Repository files navigation

This repository hosts the source code and instructions to reproduce the analysis and results from our study on epilepsy and copy number variation.

If you just want the CNV calls, find them in the FigShare repository, or directly here.

To review the code and resulting graphs/numbers, have a look at the R-markdown reports in the reports folder and scripts in the src folder.

To rerun the analysis, follow these steps:

Step 1: Download the relevant data

The necessary data has been deposited on FigShare. Depending on the analysis, you might not need to download all the data.

Still, the easiest way is to download all the data (1.5 GB) and unzip it in the data folder.

Soon, we will prepare different packs that will be downloadable with:

  • downloadBenchmark.sh (XX Mb) for the in silico benchmark of PopSV and comparison with existing methods, using the Twin study and CageKid datasets.
  • downloadEpilepsy.sh (XX Mb) for the SV analysis in the epilepsy/control cohort.

Step 2: Install R dependencies

Many different packages are used throughout the analysis. The commands to install them are written in the installDependencies.R. To install all the necessary packages open R and run source("installDependencies.R").

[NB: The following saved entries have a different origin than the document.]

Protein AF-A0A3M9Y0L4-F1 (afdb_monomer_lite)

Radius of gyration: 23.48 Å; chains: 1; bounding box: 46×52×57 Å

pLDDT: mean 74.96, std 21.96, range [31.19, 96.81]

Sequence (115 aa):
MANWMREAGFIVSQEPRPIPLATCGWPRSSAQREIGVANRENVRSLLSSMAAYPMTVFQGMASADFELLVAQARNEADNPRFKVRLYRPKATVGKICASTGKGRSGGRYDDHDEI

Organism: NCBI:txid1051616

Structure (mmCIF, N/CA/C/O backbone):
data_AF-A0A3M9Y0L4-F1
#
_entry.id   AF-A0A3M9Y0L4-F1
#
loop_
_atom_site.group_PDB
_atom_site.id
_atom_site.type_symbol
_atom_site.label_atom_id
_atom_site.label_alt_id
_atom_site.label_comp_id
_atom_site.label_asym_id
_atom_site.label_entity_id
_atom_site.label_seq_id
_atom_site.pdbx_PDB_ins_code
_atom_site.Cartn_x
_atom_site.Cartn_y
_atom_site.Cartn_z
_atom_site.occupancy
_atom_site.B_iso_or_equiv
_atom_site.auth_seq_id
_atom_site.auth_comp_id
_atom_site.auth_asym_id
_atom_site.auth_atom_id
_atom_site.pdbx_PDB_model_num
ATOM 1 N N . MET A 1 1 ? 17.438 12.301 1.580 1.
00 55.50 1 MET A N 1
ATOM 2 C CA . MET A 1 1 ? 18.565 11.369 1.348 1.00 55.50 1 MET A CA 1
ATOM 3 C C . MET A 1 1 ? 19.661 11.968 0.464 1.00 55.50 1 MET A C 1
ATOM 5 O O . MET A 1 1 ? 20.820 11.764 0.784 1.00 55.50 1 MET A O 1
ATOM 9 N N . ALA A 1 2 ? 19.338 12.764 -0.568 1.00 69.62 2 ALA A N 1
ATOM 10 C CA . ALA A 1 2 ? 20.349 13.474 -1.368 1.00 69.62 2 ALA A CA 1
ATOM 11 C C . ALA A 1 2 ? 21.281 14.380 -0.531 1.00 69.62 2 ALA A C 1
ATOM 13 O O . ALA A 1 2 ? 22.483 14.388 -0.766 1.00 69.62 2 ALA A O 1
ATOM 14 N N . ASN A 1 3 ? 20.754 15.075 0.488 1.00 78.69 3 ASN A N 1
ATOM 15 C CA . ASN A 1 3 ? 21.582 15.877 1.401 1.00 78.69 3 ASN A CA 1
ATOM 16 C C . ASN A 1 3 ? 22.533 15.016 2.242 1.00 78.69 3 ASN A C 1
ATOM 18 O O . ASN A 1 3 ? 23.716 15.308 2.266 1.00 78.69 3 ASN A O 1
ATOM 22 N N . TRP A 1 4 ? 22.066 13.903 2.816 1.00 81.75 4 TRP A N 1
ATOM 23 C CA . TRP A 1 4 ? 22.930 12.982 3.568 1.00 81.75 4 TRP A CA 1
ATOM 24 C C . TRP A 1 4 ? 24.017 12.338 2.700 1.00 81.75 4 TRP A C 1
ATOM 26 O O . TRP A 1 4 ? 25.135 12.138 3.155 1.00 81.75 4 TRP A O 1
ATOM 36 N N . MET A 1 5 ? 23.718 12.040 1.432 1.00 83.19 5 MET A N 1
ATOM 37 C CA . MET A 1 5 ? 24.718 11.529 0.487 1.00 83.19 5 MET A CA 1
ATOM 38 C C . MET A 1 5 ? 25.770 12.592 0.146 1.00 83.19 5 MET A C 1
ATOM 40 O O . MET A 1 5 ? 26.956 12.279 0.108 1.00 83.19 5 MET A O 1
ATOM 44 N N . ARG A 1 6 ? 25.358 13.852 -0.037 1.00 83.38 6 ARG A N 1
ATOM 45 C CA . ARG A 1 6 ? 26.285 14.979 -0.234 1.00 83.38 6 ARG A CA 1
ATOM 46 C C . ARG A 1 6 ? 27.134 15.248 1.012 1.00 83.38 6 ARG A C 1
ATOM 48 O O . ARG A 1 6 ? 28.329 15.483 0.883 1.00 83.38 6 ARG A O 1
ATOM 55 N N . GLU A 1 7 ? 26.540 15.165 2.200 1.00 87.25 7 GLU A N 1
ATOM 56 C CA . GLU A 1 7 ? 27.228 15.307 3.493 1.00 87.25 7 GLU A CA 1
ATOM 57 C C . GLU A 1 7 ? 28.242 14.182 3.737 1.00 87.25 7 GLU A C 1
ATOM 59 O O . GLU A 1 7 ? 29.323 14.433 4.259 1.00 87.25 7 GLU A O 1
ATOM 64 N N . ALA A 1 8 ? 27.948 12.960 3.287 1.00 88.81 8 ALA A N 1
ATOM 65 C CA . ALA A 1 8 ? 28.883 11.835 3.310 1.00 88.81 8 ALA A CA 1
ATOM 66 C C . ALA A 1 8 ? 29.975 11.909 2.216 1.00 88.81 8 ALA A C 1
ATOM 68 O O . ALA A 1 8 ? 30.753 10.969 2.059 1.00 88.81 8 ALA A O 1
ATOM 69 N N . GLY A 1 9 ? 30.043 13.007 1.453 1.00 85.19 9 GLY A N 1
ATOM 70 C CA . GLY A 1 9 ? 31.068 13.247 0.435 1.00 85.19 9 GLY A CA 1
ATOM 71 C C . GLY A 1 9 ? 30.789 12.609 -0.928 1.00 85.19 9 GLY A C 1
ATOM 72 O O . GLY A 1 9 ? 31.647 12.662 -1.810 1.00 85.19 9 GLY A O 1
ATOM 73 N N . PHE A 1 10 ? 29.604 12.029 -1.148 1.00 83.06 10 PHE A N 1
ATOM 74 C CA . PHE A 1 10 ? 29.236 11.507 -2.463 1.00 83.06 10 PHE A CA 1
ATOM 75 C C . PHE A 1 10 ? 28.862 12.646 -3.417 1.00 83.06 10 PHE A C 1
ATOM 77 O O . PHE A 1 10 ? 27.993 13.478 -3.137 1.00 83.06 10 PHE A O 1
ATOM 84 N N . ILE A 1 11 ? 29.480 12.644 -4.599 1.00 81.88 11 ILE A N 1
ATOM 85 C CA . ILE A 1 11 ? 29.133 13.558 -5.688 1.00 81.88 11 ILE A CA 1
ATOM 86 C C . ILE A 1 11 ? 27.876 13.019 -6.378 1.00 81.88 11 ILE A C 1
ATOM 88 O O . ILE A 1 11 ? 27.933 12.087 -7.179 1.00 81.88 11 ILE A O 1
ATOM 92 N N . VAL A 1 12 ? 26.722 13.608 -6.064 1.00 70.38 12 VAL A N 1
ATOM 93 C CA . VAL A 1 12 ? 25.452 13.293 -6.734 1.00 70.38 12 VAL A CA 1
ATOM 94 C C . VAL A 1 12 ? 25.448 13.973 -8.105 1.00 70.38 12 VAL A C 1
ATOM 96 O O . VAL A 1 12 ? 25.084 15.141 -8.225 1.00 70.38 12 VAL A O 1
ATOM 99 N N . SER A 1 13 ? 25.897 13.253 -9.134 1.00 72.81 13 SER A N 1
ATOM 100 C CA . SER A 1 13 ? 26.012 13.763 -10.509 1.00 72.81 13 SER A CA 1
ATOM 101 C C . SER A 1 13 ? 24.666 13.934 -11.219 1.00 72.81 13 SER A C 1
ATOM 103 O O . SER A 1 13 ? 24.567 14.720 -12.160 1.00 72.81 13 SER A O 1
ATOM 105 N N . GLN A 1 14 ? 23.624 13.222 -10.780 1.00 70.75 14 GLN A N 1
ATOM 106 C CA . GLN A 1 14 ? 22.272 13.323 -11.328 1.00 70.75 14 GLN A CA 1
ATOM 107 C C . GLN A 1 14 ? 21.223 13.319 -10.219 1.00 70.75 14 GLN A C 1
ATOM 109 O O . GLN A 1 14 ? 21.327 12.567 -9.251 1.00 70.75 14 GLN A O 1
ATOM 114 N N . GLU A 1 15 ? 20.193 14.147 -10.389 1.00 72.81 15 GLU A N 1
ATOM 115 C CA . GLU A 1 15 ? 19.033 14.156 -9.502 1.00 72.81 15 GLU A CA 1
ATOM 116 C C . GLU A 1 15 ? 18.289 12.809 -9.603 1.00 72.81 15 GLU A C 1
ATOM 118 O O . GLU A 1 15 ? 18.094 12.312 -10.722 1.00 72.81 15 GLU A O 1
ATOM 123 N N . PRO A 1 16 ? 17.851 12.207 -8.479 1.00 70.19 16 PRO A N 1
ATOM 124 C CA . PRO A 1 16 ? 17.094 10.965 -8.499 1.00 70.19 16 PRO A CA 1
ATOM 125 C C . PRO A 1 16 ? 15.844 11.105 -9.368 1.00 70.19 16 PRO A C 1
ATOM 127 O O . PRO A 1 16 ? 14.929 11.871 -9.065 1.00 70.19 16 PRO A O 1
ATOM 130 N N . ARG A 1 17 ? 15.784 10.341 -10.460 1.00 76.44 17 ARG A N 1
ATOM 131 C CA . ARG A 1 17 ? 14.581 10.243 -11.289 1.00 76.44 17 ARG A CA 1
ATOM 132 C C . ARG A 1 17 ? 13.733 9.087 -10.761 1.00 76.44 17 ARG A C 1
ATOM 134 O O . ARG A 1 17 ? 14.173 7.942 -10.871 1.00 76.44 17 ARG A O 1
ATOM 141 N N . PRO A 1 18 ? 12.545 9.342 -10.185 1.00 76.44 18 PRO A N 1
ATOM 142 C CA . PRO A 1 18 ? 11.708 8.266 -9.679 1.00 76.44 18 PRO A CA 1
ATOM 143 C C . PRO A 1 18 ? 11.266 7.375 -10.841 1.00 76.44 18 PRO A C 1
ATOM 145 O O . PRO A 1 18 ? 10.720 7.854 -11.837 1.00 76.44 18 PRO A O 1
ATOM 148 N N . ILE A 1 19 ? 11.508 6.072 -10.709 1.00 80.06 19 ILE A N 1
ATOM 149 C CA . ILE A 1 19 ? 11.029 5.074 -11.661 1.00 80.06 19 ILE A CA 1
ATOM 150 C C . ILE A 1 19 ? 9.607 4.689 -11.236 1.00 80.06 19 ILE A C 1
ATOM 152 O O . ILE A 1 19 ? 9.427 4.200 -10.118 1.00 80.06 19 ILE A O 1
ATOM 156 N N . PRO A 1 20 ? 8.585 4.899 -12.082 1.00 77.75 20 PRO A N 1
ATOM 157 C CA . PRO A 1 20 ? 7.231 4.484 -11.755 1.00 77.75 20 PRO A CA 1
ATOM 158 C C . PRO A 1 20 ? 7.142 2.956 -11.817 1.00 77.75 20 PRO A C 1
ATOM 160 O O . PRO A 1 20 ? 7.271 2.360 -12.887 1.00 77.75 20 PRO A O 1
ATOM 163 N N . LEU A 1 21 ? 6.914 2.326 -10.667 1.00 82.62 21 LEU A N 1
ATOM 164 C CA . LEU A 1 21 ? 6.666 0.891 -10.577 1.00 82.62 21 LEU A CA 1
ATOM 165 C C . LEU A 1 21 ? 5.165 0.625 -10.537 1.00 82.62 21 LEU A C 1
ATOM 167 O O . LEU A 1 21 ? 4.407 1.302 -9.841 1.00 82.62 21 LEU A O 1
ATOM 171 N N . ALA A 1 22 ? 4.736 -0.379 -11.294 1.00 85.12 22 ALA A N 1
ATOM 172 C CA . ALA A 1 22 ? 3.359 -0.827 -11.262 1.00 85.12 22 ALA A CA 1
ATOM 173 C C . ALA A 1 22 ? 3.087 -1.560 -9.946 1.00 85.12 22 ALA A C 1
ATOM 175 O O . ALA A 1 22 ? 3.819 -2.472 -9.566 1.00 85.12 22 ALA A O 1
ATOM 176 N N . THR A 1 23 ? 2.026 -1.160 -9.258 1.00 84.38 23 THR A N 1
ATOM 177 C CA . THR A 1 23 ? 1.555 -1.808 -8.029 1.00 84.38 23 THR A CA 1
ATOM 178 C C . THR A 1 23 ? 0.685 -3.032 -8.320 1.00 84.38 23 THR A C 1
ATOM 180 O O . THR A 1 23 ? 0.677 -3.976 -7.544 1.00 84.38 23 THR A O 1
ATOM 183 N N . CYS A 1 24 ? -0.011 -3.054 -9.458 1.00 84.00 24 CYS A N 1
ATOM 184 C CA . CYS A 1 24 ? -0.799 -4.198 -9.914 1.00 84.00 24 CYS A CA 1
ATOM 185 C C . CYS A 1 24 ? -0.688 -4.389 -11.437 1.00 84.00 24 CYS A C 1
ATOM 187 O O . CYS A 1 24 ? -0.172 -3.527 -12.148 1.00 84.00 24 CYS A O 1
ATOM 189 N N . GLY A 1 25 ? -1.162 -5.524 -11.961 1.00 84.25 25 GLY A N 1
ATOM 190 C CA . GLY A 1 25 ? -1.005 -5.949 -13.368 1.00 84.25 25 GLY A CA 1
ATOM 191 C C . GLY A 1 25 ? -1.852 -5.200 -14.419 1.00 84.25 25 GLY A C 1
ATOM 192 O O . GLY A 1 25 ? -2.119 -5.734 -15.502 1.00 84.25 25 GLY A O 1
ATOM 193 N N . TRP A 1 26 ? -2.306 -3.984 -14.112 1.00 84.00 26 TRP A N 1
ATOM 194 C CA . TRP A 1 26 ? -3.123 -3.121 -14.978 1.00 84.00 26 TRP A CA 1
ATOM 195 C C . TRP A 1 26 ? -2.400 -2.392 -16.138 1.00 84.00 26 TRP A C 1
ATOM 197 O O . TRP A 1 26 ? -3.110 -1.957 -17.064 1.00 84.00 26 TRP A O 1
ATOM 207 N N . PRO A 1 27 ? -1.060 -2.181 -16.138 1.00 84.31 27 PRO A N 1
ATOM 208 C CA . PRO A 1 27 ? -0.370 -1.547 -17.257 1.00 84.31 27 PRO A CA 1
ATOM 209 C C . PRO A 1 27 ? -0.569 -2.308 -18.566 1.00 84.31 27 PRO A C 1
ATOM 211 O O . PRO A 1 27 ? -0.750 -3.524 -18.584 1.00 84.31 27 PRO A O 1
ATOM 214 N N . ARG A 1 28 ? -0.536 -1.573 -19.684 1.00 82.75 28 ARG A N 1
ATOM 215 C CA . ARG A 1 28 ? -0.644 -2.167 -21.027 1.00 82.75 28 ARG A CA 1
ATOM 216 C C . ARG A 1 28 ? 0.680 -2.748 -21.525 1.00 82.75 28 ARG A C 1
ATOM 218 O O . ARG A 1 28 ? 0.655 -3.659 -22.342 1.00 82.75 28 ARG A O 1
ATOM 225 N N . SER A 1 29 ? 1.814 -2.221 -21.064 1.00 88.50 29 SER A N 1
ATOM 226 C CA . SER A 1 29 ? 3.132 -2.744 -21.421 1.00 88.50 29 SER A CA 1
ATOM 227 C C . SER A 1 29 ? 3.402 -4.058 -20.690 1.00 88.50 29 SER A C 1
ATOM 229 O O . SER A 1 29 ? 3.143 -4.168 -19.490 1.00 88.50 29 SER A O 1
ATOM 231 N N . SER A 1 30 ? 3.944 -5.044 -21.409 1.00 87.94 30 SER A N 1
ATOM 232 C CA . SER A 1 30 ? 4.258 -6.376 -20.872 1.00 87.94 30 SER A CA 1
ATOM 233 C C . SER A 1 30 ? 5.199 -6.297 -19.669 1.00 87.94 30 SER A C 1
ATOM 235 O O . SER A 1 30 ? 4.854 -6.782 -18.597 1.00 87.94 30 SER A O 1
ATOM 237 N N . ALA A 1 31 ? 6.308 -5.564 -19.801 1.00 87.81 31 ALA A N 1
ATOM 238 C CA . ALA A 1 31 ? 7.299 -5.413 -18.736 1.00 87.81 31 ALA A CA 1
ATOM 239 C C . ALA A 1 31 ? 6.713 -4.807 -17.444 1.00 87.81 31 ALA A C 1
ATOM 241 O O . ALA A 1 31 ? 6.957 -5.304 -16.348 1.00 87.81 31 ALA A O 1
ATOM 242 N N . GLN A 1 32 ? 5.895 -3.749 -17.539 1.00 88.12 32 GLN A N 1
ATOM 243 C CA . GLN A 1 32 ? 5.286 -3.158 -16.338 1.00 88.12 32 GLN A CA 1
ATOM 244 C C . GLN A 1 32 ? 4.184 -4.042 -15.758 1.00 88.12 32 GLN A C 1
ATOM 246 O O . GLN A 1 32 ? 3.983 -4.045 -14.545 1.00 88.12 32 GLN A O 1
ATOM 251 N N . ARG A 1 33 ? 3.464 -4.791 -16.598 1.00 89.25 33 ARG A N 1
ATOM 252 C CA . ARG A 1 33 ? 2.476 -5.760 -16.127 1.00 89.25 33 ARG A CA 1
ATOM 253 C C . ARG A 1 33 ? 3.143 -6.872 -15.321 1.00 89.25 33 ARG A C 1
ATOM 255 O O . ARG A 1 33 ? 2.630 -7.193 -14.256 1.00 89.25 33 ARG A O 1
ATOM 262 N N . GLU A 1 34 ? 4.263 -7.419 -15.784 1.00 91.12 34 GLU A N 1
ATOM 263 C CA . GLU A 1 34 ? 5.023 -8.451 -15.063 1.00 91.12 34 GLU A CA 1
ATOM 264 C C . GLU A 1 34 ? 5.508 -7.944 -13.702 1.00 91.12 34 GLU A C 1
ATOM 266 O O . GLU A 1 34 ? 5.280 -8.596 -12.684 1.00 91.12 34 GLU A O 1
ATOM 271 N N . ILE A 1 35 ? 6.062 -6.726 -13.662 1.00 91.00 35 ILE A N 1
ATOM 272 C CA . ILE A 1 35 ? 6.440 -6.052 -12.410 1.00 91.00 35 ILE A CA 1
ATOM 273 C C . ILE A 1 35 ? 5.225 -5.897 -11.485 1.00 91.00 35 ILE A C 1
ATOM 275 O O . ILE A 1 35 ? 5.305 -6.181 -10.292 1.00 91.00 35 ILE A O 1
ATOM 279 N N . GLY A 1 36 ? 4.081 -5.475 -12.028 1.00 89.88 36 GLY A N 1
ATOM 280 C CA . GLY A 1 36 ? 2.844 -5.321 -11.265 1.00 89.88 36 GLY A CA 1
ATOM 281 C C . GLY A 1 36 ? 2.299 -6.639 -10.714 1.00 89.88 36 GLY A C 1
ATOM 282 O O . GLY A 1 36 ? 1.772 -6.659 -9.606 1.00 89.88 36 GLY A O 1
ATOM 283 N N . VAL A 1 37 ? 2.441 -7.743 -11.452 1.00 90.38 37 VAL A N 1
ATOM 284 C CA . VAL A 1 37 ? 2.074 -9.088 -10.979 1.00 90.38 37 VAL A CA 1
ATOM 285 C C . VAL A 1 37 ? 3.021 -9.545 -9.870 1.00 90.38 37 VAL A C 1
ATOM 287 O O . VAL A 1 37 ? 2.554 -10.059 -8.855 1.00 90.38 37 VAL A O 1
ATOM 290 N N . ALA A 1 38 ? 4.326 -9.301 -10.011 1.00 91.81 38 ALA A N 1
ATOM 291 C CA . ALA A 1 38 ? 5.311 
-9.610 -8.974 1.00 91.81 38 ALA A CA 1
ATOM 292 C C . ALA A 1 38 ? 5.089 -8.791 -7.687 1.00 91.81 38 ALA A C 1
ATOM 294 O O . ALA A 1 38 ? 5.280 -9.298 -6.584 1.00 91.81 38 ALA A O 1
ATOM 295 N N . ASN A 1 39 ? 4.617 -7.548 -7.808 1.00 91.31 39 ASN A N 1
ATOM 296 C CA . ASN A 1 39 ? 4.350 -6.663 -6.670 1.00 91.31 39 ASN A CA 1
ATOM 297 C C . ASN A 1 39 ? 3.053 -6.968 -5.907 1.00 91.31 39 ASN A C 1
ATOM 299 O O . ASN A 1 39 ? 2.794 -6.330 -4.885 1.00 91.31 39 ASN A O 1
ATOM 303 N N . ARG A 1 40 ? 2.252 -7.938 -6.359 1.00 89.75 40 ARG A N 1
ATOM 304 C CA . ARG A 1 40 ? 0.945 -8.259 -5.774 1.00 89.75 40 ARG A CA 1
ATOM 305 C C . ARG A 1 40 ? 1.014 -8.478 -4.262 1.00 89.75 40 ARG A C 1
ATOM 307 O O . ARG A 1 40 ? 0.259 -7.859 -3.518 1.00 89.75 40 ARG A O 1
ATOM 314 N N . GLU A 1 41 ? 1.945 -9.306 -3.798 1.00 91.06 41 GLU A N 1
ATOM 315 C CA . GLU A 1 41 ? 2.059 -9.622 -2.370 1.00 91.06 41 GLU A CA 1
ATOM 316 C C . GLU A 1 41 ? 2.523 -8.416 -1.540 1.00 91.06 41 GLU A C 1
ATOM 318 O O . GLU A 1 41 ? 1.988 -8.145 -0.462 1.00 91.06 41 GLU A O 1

Step 3: Compile the R-markdown reports

The raw R-markdown reports are located in the src folder. To recompile them simply run:

library(rmarkdown)
render("XXX.Rmd")

You can also compile a bunch of reports using the compile*.sh scripts. For example:

sh compileEpilepsy.sh

You can already see the reports produced by these scripts in the reports folder.

Notes

The code was tested on fresh dockerized Ubuntu with R 3.2.5. Windows is not recommended as the parallel package is not available.

Results might differ slightly from the ones in our paper because several results are based on permutations or sampling procedures.

The number of permutations for a few analysis have been reduced in order to be able to compute them on a laptop in a reasonable amount of time. For the paper we used high performance computers to increase the number of permutations.

For the most time-consuming steps, we used the caching option during the report compilation. It means that it will take the normal time to compile the first time, but will avoid rerunning the long steps on the following compilations.